The final rule rescinds a 2020 rule that was promulgated by the prior board and applies the new definition of joint employer to any entity that can control the essential terms of employment whether or not such control is exercised and without regard to whether any such exercise of control is direct or indirect.

“The court’s March 8 decision nullified the new rule and reinstated a 2020 NLRB rule that protects businesses from undue liability for employees over whom they do not have direct control,” AHLA said in a statement. “Under that policy, which had been rescinded by the Biden Administration in 2021, companies will only be seen as a joint employer if they maintain ‘substantial direct and immediate control’ over workers’ terms and conditions of employment.”

‘A win for hoteliers’

“I’m pleased the Biden Administration has finally heeded our bipartisan, bicameral calls to drop this overreaching and unnecessary rule,” said Senator Joe Manchin, I-West Virginia, who coauthored legislation in April that would have blocked the rule. “Small businesses are the heart of our economy and our communities, especially in West Virginia where more than 98 percent of our businesses are small businesses, and this policy would have forced many of them to close their doors. I’m proud to have fought hard to oppose the joint employer rule and I’m confident its withdrawal will allow us to focus on bipartisan, commonsense solutions to boost economic growth and empower Main Street America.”

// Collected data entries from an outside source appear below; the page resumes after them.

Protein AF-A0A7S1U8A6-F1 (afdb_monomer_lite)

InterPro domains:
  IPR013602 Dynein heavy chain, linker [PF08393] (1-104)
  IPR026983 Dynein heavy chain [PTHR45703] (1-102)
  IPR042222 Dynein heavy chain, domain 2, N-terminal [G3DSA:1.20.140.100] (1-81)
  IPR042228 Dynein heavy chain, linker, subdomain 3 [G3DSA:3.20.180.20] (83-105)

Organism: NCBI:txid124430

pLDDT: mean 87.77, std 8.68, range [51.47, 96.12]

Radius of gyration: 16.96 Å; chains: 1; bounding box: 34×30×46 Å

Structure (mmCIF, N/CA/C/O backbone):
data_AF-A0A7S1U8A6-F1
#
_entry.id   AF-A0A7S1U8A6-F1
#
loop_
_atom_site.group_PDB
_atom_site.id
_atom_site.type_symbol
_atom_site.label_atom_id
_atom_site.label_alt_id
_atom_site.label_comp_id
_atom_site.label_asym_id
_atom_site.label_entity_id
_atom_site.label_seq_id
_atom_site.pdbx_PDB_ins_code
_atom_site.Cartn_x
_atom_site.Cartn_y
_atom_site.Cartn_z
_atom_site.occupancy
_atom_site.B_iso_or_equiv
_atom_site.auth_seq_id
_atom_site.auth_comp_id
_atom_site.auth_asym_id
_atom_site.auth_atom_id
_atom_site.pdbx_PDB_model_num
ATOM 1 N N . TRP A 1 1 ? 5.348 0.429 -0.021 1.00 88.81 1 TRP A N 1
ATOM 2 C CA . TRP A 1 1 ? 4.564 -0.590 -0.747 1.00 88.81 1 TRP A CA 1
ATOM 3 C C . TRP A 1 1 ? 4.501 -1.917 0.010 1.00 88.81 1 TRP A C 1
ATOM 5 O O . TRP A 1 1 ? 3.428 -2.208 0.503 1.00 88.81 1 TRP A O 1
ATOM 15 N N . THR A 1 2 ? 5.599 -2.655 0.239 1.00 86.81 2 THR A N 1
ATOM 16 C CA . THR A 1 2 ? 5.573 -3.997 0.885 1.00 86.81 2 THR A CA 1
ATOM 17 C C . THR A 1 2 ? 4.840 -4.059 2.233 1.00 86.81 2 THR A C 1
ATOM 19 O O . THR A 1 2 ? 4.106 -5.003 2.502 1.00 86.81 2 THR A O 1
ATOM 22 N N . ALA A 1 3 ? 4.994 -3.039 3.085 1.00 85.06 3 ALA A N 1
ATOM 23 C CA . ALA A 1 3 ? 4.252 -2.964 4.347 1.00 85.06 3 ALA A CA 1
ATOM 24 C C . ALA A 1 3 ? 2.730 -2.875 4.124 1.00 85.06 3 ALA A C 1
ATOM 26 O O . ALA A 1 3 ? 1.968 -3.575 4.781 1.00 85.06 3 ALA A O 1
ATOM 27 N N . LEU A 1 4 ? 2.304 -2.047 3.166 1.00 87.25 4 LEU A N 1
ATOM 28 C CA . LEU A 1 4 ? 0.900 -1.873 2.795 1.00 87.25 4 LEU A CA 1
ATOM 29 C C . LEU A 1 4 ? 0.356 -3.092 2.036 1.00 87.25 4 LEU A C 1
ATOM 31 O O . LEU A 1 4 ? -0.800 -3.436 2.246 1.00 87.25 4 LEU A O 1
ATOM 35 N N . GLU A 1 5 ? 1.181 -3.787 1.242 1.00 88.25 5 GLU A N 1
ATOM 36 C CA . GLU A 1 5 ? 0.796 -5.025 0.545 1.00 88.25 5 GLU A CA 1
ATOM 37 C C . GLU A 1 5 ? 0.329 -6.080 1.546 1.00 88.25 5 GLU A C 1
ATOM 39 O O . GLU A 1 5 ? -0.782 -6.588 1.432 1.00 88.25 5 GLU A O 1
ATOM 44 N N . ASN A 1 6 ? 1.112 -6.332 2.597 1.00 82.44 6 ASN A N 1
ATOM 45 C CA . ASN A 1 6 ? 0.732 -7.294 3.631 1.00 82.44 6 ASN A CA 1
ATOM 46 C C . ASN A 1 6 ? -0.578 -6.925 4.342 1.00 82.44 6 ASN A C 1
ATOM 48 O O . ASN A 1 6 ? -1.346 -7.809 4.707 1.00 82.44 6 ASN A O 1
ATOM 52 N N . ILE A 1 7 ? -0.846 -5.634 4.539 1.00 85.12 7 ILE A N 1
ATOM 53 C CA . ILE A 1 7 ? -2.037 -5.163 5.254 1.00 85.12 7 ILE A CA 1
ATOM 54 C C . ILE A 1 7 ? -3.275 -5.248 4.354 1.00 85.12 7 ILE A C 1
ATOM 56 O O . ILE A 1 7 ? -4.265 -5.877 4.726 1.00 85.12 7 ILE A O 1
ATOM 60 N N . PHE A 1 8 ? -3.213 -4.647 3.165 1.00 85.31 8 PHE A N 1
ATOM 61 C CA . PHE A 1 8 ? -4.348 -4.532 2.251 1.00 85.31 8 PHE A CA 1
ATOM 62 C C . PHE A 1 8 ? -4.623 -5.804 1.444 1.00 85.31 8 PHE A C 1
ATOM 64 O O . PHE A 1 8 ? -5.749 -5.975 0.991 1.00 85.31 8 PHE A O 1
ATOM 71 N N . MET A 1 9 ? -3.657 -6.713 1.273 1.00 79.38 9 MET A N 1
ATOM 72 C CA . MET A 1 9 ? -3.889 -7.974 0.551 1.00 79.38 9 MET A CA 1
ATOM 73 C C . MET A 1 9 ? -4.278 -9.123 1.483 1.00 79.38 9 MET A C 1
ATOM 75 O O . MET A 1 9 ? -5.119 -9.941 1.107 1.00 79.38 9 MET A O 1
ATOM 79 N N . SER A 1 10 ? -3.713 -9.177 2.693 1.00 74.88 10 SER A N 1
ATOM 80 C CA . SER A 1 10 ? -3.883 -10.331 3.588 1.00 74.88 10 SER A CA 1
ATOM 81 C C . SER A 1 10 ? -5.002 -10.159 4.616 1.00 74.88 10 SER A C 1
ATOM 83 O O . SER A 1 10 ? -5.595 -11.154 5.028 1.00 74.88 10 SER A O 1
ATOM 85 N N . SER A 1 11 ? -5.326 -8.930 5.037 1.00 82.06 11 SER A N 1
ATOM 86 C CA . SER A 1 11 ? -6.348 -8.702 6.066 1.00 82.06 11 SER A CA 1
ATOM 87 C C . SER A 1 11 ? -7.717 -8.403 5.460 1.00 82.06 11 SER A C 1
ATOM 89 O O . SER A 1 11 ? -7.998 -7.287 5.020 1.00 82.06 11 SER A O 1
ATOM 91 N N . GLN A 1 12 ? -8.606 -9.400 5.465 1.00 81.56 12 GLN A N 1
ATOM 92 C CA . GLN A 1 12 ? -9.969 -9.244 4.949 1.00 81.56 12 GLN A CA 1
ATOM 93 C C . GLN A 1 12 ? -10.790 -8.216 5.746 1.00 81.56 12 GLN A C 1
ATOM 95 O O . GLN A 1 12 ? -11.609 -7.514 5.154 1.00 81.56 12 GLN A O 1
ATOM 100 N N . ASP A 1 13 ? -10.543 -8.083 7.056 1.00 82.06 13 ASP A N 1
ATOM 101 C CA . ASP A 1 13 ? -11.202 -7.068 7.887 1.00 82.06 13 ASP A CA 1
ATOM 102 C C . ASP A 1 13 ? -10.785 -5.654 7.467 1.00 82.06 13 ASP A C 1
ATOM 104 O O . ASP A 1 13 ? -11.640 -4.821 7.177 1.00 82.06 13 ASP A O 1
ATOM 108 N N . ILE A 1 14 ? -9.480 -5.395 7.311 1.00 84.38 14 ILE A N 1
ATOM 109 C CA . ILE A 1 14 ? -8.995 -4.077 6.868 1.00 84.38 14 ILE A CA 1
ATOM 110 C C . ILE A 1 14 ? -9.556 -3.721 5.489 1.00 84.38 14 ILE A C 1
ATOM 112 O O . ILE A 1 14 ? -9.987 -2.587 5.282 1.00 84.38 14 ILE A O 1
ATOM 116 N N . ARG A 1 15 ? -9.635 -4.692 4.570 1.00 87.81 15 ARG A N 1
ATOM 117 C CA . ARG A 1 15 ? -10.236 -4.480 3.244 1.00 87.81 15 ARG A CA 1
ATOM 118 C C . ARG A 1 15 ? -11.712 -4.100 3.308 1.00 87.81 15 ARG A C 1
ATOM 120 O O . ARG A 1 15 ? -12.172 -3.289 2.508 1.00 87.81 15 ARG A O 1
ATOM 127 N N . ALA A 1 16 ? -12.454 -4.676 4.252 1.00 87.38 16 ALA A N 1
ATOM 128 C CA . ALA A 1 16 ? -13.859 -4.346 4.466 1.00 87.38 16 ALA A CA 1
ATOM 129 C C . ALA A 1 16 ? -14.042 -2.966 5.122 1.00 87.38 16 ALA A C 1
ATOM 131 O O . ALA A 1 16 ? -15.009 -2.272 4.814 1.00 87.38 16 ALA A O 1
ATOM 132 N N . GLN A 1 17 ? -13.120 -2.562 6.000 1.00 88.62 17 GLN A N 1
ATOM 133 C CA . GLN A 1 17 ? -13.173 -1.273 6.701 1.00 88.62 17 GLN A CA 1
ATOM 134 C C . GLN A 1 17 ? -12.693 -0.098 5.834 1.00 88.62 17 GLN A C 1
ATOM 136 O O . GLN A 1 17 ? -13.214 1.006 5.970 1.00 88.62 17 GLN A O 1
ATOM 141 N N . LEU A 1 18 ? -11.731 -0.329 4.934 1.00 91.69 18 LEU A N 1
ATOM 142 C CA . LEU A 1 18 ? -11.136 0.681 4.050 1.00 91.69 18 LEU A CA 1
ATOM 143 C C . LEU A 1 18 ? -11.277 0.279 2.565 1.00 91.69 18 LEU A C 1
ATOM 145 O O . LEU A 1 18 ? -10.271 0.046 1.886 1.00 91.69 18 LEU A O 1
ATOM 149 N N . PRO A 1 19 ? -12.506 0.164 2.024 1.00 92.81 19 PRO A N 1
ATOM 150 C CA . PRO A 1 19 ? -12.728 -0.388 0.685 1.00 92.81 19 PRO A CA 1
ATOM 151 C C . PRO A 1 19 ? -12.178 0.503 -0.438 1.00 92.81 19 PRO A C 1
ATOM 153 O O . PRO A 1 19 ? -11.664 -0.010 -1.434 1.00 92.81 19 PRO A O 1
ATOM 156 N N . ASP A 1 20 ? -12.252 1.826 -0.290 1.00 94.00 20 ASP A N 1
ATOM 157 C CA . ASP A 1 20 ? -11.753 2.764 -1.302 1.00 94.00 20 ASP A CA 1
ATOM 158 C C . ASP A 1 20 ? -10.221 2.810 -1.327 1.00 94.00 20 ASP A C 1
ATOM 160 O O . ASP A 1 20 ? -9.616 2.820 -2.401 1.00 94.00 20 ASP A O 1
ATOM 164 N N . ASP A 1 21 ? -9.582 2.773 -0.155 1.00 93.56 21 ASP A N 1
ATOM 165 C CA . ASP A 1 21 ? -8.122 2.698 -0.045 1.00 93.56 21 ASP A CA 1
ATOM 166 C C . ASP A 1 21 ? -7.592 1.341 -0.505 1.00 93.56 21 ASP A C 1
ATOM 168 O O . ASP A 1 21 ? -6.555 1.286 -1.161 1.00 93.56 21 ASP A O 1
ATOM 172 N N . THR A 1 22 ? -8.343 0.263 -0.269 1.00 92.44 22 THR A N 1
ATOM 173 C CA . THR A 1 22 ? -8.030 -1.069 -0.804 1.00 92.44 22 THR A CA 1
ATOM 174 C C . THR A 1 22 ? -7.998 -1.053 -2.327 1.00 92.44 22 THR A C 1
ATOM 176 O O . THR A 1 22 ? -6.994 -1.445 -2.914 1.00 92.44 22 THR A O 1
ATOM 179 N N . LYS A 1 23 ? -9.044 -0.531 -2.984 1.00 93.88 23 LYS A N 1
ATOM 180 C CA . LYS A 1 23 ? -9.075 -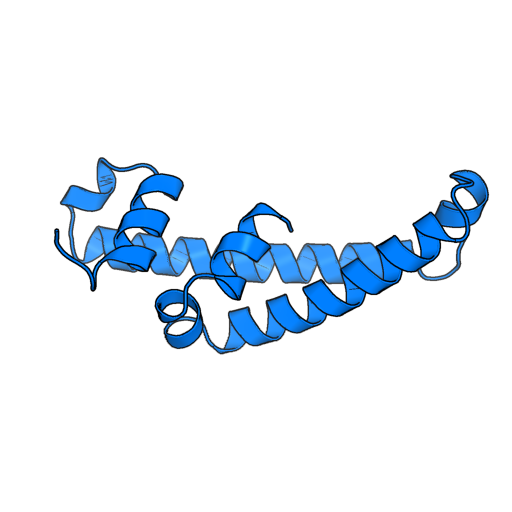0.413 -4.454 1.00 93.88 23 LYS A CA 1
ATOM 181 C C . LYS A 1 23 ? -7.939 0.457 -4.986 1.00 93.88 23 LYS A C 1
ATOM 183 O O . LYS A 1 23 ? -7.350 0.152 -6.021 1.00 93.88 23 LYS A O 1
ATOM 188 N N . ARG A 1 24 ? -7.617 1.548 -4.283 1.00 94.31 24 ARG A N 1
ATOM 189 C CA . ARG A 1 24 ? -6.490 2.416 -4.647 1.00 94.31 24 ARG A CA 1
ATOM 190 C C . ARG A 1 24 ? -5.164 1.668 -4.550 1.00 94.31 24 ARG A C 1
ATOM 192 O O . ARG A 1 24 ? -4.348 1.774 -5.461 1.00 94.31 24 ARG A O 1
ATOM 199 N N . PHE A 1 25 ? -4.958 0.912 -3.474 1.00 94.56 25 PHE A N 1
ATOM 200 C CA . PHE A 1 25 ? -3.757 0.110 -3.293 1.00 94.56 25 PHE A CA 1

Biden later vetoed Manchin’s legislation.

Kevin Carey, AHLA’s interim president and CEO, also said he welcomes the NLRB decision to withdraw its appeal. The rule would have made it easier for the NLRB to declare joint-employment status in business relationships and allowed unions to organize by company rather than property by property.

“Today marks a huge victory in our fight to preserve the franchise business model for hoteliers across the country. The NLRB’s decision to withdraw its appeal will provide our industry with the certainty we have been asking for and protect the franchise business model that has paved the way to the American Dream for tens of thousands of hoteliers,” Carey said. “We couldn’t have achieved this outcome without the support of our 30,000-plus dedicated members, and AHLA stands ready to fight any further NLRB attempts to change the joint-employer standard.”

AHLA said the NLRB rule was “designed to force franchisers to the negotiating table with workers they do not actually employ to increase unionization.

“It would have complicated relationships between hotel owners, brands, and employees, and would have limited opportunities for franchisees and workers along the way,” AHLA said in its statement.

AAHOA also welcomed NLRB’s decision to withdraw its appeal.

“This decision is a tremendous win for our industry, ensuring hotel owners and franchisees are not held accountable for employment practices beyond their control,” said Miraj Patel, AAHOA chairman. “The certainty provided by retaining the 2020 rule allows AAHOA Members to operate confidently, fostering a healthier business environment and supporting economic growth.”

Laura Lee Blake, AAHOA president and CEO, also said the now rescinded rule took too much autonomy from hotel companies.

“This decision reinforces the independence of hotel owners and allows them to manage their businesses without undue interference,” she said.

Editor’s note: This story has been updated to include AAHOA’s response.